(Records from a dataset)
┌────────
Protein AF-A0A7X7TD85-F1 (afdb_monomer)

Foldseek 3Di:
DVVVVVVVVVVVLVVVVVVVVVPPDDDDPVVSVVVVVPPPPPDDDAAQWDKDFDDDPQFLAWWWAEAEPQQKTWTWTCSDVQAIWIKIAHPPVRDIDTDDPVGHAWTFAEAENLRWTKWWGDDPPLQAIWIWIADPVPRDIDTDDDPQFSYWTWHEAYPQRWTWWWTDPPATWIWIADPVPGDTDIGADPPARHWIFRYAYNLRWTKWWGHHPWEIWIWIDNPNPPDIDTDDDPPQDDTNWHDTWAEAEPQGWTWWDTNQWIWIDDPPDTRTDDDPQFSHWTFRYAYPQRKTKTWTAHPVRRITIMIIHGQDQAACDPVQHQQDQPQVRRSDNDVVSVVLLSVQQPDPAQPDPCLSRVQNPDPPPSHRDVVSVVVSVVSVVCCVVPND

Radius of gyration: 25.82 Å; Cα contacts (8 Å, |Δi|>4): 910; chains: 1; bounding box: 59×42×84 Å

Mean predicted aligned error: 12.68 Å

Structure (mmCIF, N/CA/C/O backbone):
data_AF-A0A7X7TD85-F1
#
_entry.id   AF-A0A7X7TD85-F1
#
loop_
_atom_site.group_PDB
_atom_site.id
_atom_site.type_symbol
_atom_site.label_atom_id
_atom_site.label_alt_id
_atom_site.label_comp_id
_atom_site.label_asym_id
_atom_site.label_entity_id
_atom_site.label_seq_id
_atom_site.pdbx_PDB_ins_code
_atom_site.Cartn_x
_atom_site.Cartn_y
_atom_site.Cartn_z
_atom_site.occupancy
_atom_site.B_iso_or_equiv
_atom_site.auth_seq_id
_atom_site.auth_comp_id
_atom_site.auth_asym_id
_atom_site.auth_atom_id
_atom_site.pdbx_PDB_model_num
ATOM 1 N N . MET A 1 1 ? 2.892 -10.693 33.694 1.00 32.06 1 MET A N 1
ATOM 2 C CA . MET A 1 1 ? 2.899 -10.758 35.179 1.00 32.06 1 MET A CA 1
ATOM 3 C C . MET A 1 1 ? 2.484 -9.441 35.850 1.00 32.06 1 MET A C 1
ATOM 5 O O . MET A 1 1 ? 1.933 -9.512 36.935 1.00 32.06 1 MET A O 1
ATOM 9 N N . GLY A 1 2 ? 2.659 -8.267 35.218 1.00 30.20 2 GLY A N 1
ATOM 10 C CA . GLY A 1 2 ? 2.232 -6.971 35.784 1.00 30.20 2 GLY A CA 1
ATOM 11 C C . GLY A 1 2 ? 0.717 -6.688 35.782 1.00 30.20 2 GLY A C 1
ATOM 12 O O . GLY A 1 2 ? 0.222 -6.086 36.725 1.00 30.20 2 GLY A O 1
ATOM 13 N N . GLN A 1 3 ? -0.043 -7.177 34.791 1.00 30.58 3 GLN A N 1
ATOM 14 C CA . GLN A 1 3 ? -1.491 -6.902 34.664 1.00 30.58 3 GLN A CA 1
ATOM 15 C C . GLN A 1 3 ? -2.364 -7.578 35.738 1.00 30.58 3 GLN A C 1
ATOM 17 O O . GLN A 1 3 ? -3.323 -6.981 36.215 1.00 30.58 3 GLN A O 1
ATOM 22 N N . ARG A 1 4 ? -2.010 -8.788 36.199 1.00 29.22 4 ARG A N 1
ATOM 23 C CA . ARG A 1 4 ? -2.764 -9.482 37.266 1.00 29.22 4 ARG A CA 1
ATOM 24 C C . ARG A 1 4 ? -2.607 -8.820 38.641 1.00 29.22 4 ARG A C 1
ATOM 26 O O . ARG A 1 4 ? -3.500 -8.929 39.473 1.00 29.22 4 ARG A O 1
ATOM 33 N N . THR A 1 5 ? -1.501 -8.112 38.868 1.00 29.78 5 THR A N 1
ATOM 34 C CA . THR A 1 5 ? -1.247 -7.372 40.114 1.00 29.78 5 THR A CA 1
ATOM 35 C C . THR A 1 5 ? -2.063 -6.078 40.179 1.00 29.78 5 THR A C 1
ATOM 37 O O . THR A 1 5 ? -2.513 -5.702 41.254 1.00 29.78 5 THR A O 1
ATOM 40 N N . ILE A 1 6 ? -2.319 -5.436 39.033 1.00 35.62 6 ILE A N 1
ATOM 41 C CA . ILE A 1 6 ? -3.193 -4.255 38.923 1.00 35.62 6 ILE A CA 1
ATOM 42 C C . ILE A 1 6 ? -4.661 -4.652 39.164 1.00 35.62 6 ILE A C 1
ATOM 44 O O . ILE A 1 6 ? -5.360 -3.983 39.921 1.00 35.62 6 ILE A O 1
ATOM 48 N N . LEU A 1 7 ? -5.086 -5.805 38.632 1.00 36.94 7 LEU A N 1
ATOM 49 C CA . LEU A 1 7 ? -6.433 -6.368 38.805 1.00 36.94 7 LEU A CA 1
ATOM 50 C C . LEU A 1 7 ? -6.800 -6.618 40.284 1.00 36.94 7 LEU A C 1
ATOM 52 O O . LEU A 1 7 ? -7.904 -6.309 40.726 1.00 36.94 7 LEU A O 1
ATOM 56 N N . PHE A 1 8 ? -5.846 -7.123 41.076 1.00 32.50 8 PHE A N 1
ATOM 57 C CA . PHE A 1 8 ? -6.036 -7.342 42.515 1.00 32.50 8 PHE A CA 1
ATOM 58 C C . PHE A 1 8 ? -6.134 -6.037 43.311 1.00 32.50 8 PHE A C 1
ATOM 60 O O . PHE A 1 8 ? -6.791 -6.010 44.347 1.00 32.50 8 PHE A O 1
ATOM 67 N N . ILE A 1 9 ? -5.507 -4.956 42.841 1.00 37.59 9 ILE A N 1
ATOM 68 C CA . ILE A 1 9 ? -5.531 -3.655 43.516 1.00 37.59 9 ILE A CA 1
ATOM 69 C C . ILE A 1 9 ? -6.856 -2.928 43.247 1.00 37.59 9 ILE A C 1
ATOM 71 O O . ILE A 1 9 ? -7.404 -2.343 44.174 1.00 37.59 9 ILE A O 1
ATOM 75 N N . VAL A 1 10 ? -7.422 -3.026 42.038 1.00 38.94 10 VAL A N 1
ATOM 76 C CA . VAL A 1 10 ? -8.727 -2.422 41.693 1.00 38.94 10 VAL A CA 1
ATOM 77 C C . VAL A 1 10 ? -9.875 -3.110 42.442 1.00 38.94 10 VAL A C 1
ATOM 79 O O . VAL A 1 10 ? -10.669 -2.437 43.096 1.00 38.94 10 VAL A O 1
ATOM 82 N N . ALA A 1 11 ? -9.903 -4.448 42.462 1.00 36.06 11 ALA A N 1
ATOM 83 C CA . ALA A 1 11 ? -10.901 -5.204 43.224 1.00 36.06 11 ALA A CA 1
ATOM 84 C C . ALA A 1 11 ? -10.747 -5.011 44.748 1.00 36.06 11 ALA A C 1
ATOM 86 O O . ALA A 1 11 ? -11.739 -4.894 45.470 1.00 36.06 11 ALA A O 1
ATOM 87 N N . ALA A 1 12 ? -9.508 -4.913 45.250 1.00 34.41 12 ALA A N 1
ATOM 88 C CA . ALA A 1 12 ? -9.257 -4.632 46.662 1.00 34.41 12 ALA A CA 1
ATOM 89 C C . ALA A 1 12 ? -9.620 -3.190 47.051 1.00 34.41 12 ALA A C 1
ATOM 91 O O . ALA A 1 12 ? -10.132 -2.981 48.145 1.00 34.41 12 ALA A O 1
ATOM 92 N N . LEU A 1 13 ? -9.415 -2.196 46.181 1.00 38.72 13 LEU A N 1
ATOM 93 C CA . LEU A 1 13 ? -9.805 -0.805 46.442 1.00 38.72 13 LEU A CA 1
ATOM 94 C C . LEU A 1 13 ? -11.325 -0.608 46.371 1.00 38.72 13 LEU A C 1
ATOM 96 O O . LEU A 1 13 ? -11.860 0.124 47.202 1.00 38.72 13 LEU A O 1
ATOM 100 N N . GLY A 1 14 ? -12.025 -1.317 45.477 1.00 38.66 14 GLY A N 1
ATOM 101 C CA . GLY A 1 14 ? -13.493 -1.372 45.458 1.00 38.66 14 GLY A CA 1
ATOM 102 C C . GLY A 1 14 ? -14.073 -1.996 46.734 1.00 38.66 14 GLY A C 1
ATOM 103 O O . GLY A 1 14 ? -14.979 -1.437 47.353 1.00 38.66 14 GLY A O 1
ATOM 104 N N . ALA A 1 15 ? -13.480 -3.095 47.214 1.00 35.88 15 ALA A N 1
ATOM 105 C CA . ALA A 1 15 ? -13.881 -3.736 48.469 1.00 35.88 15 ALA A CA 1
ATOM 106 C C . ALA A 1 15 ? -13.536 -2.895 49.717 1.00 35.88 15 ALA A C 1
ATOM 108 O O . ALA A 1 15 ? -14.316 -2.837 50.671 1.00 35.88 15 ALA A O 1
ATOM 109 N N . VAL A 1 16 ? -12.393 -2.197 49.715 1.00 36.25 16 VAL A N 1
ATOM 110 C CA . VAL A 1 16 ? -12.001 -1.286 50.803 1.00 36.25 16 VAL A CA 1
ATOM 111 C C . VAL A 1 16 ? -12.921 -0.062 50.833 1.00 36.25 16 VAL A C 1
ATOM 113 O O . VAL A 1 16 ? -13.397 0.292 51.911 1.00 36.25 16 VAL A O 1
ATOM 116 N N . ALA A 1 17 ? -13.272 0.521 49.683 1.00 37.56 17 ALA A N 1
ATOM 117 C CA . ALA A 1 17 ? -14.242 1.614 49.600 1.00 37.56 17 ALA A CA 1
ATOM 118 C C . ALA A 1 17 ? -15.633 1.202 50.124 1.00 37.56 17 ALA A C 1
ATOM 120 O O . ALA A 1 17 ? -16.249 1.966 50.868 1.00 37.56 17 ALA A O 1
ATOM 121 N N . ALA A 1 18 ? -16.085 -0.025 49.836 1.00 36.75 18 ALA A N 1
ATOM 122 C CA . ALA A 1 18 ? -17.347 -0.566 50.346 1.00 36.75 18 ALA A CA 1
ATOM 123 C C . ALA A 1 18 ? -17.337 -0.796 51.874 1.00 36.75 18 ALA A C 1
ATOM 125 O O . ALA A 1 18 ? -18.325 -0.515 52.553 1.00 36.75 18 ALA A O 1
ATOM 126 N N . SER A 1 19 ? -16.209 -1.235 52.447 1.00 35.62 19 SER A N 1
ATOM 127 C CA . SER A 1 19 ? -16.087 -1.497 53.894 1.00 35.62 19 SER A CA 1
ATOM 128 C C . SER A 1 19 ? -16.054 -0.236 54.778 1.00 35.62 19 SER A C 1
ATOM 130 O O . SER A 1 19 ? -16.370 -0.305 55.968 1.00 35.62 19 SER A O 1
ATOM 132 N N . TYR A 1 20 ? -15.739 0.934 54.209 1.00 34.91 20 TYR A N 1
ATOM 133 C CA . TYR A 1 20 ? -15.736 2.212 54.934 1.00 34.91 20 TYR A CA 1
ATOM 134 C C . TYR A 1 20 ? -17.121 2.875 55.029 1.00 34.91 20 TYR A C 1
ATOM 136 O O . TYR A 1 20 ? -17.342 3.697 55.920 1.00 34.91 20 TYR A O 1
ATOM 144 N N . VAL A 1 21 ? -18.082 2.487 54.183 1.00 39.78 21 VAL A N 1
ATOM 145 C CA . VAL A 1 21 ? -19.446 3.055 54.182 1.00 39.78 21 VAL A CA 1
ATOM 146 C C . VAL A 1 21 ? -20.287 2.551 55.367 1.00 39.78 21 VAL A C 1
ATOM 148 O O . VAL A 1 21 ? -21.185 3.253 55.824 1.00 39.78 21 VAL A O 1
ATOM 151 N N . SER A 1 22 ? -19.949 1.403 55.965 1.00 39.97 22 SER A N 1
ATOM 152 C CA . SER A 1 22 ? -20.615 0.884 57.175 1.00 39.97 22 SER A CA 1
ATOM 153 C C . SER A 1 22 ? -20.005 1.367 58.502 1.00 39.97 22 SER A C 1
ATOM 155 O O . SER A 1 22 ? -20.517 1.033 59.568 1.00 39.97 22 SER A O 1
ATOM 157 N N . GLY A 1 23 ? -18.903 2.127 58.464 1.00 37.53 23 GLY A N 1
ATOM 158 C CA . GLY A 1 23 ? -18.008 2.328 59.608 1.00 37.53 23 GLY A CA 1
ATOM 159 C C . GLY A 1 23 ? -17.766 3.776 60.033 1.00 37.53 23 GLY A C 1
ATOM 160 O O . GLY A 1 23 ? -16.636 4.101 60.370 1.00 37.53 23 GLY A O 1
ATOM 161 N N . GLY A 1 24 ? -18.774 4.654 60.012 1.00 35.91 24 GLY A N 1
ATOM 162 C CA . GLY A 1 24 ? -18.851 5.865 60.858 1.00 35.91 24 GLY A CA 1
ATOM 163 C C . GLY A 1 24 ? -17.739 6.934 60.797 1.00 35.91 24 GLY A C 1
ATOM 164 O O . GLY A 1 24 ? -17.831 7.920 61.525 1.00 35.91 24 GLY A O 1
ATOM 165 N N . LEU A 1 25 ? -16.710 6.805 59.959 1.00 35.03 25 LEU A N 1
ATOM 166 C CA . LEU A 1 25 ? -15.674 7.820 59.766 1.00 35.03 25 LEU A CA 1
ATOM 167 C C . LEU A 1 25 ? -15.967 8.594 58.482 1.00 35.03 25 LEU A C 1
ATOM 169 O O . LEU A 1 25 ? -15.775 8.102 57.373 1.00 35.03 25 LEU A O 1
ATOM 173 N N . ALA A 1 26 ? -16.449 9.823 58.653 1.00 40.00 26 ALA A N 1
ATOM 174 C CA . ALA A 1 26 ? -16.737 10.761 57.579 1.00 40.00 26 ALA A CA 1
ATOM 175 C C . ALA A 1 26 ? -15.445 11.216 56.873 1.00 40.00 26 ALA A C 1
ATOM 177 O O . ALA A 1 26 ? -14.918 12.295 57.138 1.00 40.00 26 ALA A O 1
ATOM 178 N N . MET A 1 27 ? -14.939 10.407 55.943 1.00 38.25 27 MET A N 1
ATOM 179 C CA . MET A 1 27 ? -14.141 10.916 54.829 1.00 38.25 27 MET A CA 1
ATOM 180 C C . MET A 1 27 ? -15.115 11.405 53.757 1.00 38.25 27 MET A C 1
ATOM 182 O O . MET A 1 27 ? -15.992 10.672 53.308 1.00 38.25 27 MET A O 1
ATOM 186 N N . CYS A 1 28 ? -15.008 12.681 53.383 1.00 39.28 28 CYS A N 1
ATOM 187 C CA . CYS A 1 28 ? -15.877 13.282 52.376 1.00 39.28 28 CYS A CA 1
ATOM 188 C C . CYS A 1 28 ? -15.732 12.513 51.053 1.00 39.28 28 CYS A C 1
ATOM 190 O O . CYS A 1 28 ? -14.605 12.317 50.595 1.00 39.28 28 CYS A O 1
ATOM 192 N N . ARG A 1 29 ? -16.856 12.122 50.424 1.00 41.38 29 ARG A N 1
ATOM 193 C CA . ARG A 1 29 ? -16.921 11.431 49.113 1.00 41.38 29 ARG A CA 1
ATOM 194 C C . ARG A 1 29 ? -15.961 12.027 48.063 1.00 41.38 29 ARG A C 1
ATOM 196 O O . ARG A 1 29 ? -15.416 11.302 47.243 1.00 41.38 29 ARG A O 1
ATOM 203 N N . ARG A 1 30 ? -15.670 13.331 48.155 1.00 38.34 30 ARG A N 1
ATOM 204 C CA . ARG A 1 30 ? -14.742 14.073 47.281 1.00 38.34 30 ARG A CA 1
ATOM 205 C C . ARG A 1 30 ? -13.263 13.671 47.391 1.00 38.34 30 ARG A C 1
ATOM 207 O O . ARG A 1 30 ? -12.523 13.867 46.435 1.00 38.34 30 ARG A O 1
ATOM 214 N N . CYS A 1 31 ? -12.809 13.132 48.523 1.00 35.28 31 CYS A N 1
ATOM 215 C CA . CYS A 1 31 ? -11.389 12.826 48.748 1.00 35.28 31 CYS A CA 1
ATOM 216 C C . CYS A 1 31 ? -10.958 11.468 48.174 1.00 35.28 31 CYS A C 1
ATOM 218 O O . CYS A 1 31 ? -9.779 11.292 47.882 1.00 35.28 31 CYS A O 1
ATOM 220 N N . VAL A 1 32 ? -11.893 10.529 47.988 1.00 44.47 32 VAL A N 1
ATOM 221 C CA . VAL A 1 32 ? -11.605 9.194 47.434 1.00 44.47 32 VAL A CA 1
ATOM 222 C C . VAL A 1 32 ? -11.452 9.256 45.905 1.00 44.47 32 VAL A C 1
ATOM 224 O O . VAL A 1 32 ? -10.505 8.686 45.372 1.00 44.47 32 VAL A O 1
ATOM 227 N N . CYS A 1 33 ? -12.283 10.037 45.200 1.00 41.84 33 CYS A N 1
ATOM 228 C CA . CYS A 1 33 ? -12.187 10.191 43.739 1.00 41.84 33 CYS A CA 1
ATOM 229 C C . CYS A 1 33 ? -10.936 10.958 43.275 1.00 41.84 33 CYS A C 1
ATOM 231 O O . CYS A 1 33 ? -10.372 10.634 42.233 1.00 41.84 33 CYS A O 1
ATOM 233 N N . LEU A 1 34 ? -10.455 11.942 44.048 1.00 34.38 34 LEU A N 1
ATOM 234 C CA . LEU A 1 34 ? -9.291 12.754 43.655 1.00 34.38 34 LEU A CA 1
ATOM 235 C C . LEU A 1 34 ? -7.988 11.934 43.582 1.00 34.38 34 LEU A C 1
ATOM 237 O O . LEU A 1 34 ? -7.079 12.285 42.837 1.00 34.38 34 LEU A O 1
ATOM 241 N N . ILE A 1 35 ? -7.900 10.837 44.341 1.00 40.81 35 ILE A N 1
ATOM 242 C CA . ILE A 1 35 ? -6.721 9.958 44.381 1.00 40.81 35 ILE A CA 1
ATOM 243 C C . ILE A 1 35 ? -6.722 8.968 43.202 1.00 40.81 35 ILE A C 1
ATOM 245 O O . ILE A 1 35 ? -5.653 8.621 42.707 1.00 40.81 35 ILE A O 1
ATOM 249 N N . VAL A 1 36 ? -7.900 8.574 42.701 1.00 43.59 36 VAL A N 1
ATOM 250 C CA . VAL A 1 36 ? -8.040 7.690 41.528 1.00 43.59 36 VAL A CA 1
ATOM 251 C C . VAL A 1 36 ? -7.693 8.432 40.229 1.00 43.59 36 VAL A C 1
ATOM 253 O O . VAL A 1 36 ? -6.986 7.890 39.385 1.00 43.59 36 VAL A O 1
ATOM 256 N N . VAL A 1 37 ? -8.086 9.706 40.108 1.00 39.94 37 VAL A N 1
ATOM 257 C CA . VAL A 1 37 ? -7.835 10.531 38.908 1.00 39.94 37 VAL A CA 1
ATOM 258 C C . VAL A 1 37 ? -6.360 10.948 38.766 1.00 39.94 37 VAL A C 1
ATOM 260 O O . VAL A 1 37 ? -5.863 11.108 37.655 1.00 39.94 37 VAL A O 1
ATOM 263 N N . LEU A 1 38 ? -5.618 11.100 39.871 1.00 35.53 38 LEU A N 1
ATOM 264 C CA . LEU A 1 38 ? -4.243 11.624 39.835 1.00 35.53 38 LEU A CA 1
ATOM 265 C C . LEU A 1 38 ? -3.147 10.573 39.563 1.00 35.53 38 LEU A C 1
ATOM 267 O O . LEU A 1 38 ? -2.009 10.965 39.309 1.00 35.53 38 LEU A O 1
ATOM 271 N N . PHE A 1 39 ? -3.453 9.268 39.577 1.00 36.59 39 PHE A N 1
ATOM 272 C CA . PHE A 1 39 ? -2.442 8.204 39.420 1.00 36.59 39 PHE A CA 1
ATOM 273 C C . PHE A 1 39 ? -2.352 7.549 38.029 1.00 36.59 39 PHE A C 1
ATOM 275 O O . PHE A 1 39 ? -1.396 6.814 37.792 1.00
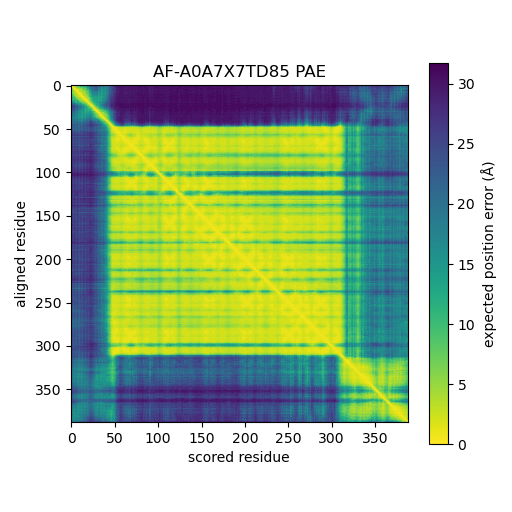 36.59 39 PHE A O 1
ATOM 282 N N . PHE A 1 40 ? -3.260 7.836 37.091 1.00 41.59 40 PHE A N 1
ATOM 283 C CA . PHE A 1 40 ? -3.316 7.150 35.786 1.00 41.59 40 PHE A CA 1
ATOM 284 C C . PHE A 1 40 ? -3.123 8.070 34.572 1.00 41.59 40 PHE A C 1
ATOM 286 O O . PHE A 1 40 ? -3.661 7.830 33.499 1.00 41.59 40 PHE A O 1
ATOM 293 N N . ASN A 1 41 ? -2.282 9.099 34.691 1.00 30.73 41 ASN A N 1
ATOM 294 C CA . ASN A 1 41 ? -1.896 9.944 33.550 1.00 30.73 41 ASN A CA 1
ATOM 295 C C . ASN A 1 41 ? -0.824 9.295 32.644 1.00 30.73 41 ASN A C 1
ATOM 297 O O . ASN A 1 41 ? 0.086 9.954 32.141 1.00 30.73 41 ASN A O 1
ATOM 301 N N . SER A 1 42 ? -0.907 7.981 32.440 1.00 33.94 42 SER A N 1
└────────
Could you restate word for word the lines above from the one containing "ATOM 233 N N" through the one containing "ATOM 272 C CA", both included, and nothing else?

WRITTEN SOLUTION
ATOM 233 N N . LEU A 1 34 ? -10.455 11.942 44.048 1.00 34.38 34 LEU A N 1
ATOM 234 C CA . LEU A 1 34 ? -9.291 12.754 43.655 1.00 34.38 34 LEU A CA 1
ATOM 235 C C . LEU A 1 34 ? -7.988 11.934 43.582 1.00 34.38 34 LEU A C 1
ATOM 237 O O . LEU A 1 34 ? -7.079 12.285 42.837 1.00 34.38 34 LEU A O 1
ATOM 241 N N . ILE A 1 35 ? -7.900 10.837 44.341 1.00 40.81 35 ILE A N 1
ATOM 242 C CA . ILE A 1 35 ? -6.721 9.958 44.381 1.00 40.81 35 ILE A CA 1
ATOM 243 C C . ILE A 1 35 ? -6.722 8.968 43.202 1.00 40.81 35 ILE A C 1
ATOM 245 O O . ILE A 1 35 ? -5.653 8.621 42.707 1.00 40.81 35 ILE A O 1
ATOM 249 N N . VAL A 1 36 ? -7.900 8.574 42.701 1.00 43.59 36 VAL A N 1
ATOM 250 C CA . VAL A 1 36 ? -8.040 7.690 41.528 1.00 43.59 36 VAL A CA 1
ATOM 251 C C . VAL A 1 36 ? -7.693 8.432 40.229 1.00 43.59 36 VAL A C 1
ATOM 253 O O . VAL A 1 36 ? -6.986 7.890 39.385 1.00 43.59 36 VAL A O 1
ATOM 256 N N . VAL A 1 37 ? -8.086 9.706 40.108 1.00 39.94 37 VAL A N 1
ATOM 257 C CA . VAL A 1 37 ? -7.835 10.531 38.908 1.00 39.94 37 VAL A CA 1
ATOM 258 C C . VAL A 1 37 ? -6.360 10.948 38.766 1.00 39.94 37 VAL A C 1
ATOM 260 O O . VAL A 1 37 ? -5.863 11.108 37.655 1.00 39.94 37 VAL A O 1
ATOM 263 N N . LEU A 1 38 ? -5.618 11.100 39.871 1.00 35.53 38 LEU A N 1
ATOM 264 C CA . LEU A 1 38 ? -4.243 11.624 39.835 1.00 35.53 38 LEU A CA 1
ATOM 265 C C . LEU A 1 38 ? -3.147 10.573 39.563 1.00 35.53 38 LEU A C 1
ATOM 267 O O . LEU A 1 38 ? -2.009 10.965 39.309 1.00 35.53 38 LEU A O 1
ATOM 271 N N . PHE A 1 39 ? -3.453 9.268 39.577 1.00 36.59 39 PHE A N 1
ATOM 272 C CA . PHE A 1 39 ? -2.442 8.204 39.420 1.00 36.59 39 PHE A CA 1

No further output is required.